Of course humanity will always move forward by new discoveries which revolutionize the technologies of production, or new goods or services, things that have never existed before, but which require some human labor to produce, and this provides some demand for human labor.

You mentioned the industrial revolution, past that we have the information technology revolution, which re-ordered nearly everything in human society, and was a source of demand for employment and it provided growth in the world economy.

Past that again, we will have or are in the early stages of 'revolutions' in bio-technology and in energy production, both which will create a demand for human labor as they evolve.
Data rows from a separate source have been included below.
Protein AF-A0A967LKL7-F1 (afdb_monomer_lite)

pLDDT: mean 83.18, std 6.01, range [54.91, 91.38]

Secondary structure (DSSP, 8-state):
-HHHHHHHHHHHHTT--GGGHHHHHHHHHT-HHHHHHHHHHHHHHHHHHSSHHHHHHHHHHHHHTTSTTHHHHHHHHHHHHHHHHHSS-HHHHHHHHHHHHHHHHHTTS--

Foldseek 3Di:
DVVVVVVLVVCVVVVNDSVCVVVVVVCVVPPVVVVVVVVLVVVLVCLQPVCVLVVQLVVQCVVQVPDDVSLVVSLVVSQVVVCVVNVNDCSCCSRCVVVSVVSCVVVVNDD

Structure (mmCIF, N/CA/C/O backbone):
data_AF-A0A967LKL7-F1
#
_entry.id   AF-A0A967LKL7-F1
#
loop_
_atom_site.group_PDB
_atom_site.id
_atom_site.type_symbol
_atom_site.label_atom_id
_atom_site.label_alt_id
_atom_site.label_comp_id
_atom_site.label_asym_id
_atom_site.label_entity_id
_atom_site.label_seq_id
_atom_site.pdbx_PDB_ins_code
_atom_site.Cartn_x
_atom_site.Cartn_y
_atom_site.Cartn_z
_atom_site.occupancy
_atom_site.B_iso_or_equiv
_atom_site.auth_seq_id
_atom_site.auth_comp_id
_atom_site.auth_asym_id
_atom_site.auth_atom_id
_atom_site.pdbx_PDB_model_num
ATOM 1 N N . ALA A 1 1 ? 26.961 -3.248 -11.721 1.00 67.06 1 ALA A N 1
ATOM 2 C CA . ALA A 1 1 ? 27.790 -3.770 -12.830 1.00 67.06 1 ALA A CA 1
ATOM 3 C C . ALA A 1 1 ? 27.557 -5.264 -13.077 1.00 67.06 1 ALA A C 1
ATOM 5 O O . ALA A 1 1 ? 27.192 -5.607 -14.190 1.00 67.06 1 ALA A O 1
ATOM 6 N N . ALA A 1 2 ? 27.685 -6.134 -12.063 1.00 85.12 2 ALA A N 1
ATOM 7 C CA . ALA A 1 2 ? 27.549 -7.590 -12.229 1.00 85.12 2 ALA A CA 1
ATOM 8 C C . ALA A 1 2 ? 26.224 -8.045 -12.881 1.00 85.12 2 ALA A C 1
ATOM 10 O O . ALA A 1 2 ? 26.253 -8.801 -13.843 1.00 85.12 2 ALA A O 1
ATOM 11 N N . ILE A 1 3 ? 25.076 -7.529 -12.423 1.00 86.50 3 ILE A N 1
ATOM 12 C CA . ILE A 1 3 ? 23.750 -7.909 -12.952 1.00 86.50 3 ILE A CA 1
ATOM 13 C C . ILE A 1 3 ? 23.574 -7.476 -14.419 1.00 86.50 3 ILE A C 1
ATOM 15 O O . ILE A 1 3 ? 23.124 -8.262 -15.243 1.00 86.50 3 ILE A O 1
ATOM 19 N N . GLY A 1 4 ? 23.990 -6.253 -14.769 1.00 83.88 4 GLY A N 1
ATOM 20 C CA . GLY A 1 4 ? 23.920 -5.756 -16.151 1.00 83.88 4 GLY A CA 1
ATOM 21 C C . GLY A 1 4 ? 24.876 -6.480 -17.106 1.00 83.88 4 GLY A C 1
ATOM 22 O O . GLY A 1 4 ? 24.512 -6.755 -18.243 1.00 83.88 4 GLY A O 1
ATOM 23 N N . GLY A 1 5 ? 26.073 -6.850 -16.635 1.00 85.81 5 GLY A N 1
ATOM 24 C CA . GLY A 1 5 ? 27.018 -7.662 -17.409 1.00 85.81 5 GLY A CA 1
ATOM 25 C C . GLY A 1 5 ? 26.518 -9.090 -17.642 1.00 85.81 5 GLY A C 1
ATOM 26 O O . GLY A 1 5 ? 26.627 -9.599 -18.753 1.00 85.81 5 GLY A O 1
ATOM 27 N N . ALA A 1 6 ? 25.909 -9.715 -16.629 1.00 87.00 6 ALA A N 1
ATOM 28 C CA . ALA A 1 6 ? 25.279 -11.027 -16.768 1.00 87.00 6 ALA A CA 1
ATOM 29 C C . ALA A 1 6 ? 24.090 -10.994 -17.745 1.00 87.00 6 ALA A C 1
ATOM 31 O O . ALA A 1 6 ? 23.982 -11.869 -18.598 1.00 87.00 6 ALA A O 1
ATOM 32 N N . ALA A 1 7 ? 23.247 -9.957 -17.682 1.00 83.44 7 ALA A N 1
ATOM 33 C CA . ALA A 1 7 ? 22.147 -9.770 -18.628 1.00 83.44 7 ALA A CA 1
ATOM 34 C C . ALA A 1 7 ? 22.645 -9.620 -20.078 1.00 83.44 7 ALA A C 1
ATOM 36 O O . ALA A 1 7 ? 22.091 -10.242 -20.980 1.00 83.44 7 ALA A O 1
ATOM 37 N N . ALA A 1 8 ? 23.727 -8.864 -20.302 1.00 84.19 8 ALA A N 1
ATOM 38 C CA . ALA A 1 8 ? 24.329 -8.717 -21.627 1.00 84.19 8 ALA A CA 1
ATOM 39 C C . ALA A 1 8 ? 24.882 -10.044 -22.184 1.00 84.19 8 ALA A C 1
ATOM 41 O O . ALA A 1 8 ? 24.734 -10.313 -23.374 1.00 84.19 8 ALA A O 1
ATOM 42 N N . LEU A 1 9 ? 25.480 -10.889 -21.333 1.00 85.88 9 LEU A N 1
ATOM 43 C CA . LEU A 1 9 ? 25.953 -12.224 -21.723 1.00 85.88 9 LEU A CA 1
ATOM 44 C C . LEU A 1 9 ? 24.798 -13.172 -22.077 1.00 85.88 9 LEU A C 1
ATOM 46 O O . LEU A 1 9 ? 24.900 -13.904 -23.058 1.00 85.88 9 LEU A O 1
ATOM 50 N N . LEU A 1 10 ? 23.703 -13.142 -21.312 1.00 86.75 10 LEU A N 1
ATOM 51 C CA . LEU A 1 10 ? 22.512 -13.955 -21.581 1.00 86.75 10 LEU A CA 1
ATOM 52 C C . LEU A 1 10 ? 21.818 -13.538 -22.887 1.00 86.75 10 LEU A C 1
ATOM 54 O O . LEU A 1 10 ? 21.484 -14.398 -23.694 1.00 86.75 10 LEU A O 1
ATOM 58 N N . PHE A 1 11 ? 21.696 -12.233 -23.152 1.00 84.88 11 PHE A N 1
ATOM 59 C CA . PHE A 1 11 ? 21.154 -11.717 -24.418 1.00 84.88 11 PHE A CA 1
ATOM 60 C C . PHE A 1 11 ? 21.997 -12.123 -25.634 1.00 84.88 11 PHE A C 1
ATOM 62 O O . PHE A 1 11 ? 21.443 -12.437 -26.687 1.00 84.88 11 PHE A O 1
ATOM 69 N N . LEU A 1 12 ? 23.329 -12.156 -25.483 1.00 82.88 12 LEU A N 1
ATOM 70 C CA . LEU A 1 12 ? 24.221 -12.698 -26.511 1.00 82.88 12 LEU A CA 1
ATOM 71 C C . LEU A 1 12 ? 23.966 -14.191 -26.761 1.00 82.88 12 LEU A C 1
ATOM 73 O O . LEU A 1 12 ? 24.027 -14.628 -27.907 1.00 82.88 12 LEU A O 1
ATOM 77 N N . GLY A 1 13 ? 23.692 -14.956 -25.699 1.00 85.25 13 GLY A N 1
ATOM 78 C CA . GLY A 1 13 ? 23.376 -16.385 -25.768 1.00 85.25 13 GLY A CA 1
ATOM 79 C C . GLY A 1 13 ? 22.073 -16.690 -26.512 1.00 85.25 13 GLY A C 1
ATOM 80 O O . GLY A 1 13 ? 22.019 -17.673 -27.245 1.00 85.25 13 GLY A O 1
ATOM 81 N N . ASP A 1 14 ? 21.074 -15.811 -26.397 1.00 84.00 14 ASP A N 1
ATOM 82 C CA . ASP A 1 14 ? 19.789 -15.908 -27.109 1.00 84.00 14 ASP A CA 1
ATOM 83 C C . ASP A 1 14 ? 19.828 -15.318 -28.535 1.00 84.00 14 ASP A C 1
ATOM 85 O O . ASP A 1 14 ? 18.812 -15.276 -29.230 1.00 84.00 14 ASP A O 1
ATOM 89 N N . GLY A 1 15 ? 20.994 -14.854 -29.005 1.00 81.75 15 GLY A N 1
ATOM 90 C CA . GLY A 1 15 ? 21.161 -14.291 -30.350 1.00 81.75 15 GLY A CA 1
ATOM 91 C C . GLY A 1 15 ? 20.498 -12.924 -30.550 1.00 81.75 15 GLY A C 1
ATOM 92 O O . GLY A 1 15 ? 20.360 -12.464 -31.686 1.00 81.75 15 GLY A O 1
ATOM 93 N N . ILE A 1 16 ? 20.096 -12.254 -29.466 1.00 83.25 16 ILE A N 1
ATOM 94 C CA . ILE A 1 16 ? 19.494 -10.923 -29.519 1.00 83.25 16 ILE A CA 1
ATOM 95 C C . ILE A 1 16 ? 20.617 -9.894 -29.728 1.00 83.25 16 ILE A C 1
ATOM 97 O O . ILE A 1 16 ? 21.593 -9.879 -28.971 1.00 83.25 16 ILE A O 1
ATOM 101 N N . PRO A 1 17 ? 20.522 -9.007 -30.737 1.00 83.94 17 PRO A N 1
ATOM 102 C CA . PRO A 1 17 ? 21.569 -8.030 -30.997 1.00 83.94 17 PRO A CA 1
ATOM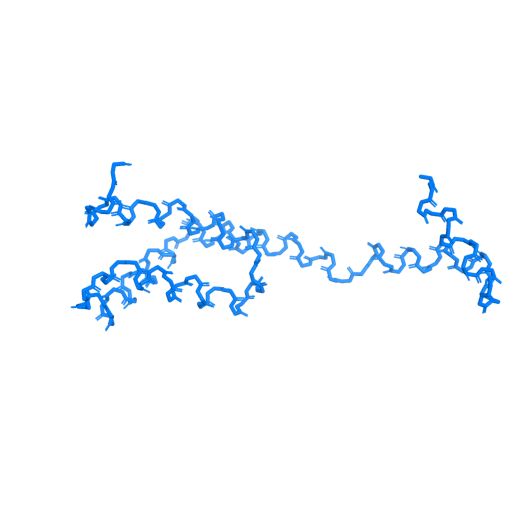 103 C C . PRO A 1 17 ? 21.748 -7.091 -29.800 1.00 83.94 17 PRO A C 1
ATOM 105 O O . PRO A 1 17 ? 20.787 -6.512 -29.298 1.00 83.94 17 PRO A O 1
ATOM 108 N N . LEU A 1 18 ? 23.001 -6.866 -29.393 1.00 78.88 18 LEU A N 1
ATOM 109 C CA . LEU A 1 18 ? 23.351 -5.999 -28.258 1.00 78.88 18 LEU A CA 1
ATOM 110 C C . LEU A 1 18 ? 22.816 -4.560 -28.425 1.00 78.88 18 LEU A C 1
ATOM 112 O O . LEU A 1 18 ? 22.545 -3.871 -27.446 1.00 78.88 18 LEU A O 1
ATOM 116 N N . ALA A 1 19 ? 22.606 -4.125 -29.672 1.00 83.31 19 ALA A N 1
ATOM 117 C CA . ALA A 1 19 ? 21.986 -2.846 -30.016 1.00 83.31 19 ALA A CA 1
ATOM 118 C C . ALA A 1 19 ? 20.499 -2.736 -29.614 1.00 83.31 19 ALA A C 1
ATOM 120 O O . ALA A 1 19 ? 19.985 -1.624 -29.528 1.00 83.31 19 ALA A O 1
ATOM 121 N N . ALA A 1 20 ? 19.813 -3.853 -29.346 1.00 82.62 20 ALA A N 1
ATOM 122 C CA . ALA A 1 20 ? 18.440 -3.868 -28.841 1.00 82.62 20 ALA A CA 1
ATOM 123 C C . ALA A 1 20 ? 18.363 -3.671 -27.316 1.00 82.62 20 ALA A C 1
ATOM 125 O O . ALA A 1 20 ? 17.323 -3.248 -26.818 1.00 82.62 20 ALA A O 1
ATOM 126 N N . LEU A 1 21 ? 19.458 -3.896 -26.572 1.00 84.75 21 LEU A N 1
ATOM 127 C CA . LEU A 1 21 ? 19.480 -3.724 -25.112 1.00 84.75 21 LEU A CA 1
ATOM 128 C C . LEU A 1 21 ? 19.059 -2.315 -24.663 1.00 84.75 21 LEU A C 1
ATOM 130 O O . LEU A 1 21 ? 18.225 -2.222 -23.761 1.00 84.75 21 LEU A O 1
ATOM 134 N N . PRO A 1 22 ? 19.559 -1.209 -25.258 1.00 85.62 22 PRO A N 1
ATOM 135 C CA . PRO A 1 22 ? 19.110 0.129 -24.882 1.00 85.62 22 PRO A CA 1
ATOM 136 C C . PRO A 1 22 ? 17.623 0.360 -25.167 1.00 85.62 22 PRO A C 1
ATOM 138 O O . PRO A 1 22 ? 16.964 1.021 -24.371 1.00 85.62 22 PRO A O 1
ATOM 141 N N . ALA A 1 23 ? 17.089 -0.192 -26.262 1.00 85.94 23 ALA A N 1
ATOM 142 C CA . ALA A 1 23 ? 15.685 -0.038 -26.640 1.00 85.94 23 ALA A CA 1
ATOM 143 C C . ALA A 1 23 ? 14.748 -0.797 -25.686 1.00 85.94 23 ALA A C 1
ATOM 145 O O . ALA A 1 23 ? 13.772 -0.223 -25.210 1.00 85.94 23 ALA A O 1
ATOM 146 N N . GLU A 1 24 ? 15.088 -2.039 -25.336 1.00 84.44 24 GLU A N 1
ATOM 147 C CA . GLU A 1 24 ? 14.368 -2.832 -24.328 1.00 84.44 24 GLU A CA 1
ATOM 148 C C . GLU A 1 24 ? 14.424 -2.172 -22.946 1.00 84.44 24 GLU A C 1
ATOM 150 O O . GLU A 1 24 ? 13.404 -1.977 -22.285 1.00 84.44 24 GLU A O 1
ATOM 155 N N . THR A 1 25 ? 15.613 -1.724 -22.531 1.00 85.88 25 THR A N 1
ATOM 156 C CA . THR A 1 25 ? 15.789 -1.026 -21.247 1.00 85.88 25 THR A CA 1
ATOM 157 C C . THR A 1 25 ? 14.987 0.278 -21.213 1.00 85.88 25 THR A C 1
ATOM 159 O O . THR A 1 25 ? 14.375 0.607 -20.196 1.00 85.88 25 THR A O 1
ATOM 162 N N . TYR A 1 26 ? 14.943 1.012 -22.328 1.00 87.44 26 TYR A N 1
ATOM 163 C CA . TYR A 1 26 ? 14.132 2.218 -22.466 1.00 87.44 26 TYR A CA 1
ATOM 164 C C . TYR A 1 26 ? 12.628 1.912 -22.419 1.00 87.44 26 TYR A C 1
ATOM 166 O O . TYR A 1 26 ? 11.884 2.628 -21.749 1.00 87.44 26 TYR A O 1
ATOM 174 N N . GLY A 1 27 ? 12.177 0.828 -23.057 1.00 87.75 27 GLY A N 1
ATOM 175 C CA . GLY A 1 27 ? 10.790 0.362 -22.984 1.00 87.75 27 GLY A CA 1
ATOM 176 C C . GLY A 1 27 ? 10.366 0.003 -21.557 1.00 87.75 27 GLY A C 1
ATOM 177 O O . GLY A 1 27 ? 9.289 0.393 -21.110 1.00 87.75 27 GLY A O 1
ATOM 178 N N . MET A 1 28 ? 11.245 -0.646 -20.789 1.00 85.38 28 MET A N 1
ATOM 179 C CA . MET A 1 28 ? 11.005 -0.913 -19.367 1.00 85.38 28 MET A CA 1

However, the basic problem remains that when the primary goal of the economy is efficiency, then a major portion of a 6 billion plus herd of humanity, will always be surplus, and will be living in abject poverty as the people employed will always be the least cost labor pool.

So, I had hoped the answer to that would be obvious enough, efficiency should not be the singular goal shaping human economies.

For example, it would be less efficient for Africa to develop industrial and information, and biotechnologies, etc. than to simply rely on excess capacity in each of those realms, and simply for Africa to be supplied from the excess capacity as it exists around the world, rather than develop it in Africa.

That would be more efficient, but it would also keep the human populations in Africa at the bottom of humanity in terms of skill sets, income, spendable wealth, and the means to supply its needs generally.

So while it would be less efficient, Africa should still develop its own production capacities.

And the same could be said for the US for example and consumer durables industries, the US could continue to import the bulk of what it consumes in consumer durables, but then some portions of the US public will remain, surplus, unskilled, unpaid, without the means to be self supporting.

So efficiency should not the only goal by which economic decisions are made for divisions of humanity.

Therefore, this implies that governments, and global corporations must require that other goals, such as a reasonable distribution of wealth, distribution of opportunity, constructive redundancy, and other economic goals should shape actual economic development.

And there is the concept of a 'social credit' which even Republican Richard Nixon understood the necessity of and incorporated a version of in the US tax system. The social credit is needed transitionally, to keep economies, and to keep members of society from falling into such a negative position in the economy that their lack of participation as producers is impossible to reconstruct, or to create in the first place.

Think about this, we have in the US a 'free educational system' - public schools, which are funded by society in general, and people help to pay for this whether they have children or not in those schools.

So we in the US realize that while this is a shared responsibility, it benefits everyone in society enough to keep it maintained.

But as you know, there are some people, Republicans by philosophy, in fact who want to destroy and eliminate this shared support so they can send their children to private schools, or just to not have to pay this expense anyway, which they argue is inefficient and a burden on them.

My point is the Republican perspective runs against societies greater need, and that pure efficiency should not be the determining factor in whether the US maintains or abandons its system of public education.

And of course that is one instance only of this issue.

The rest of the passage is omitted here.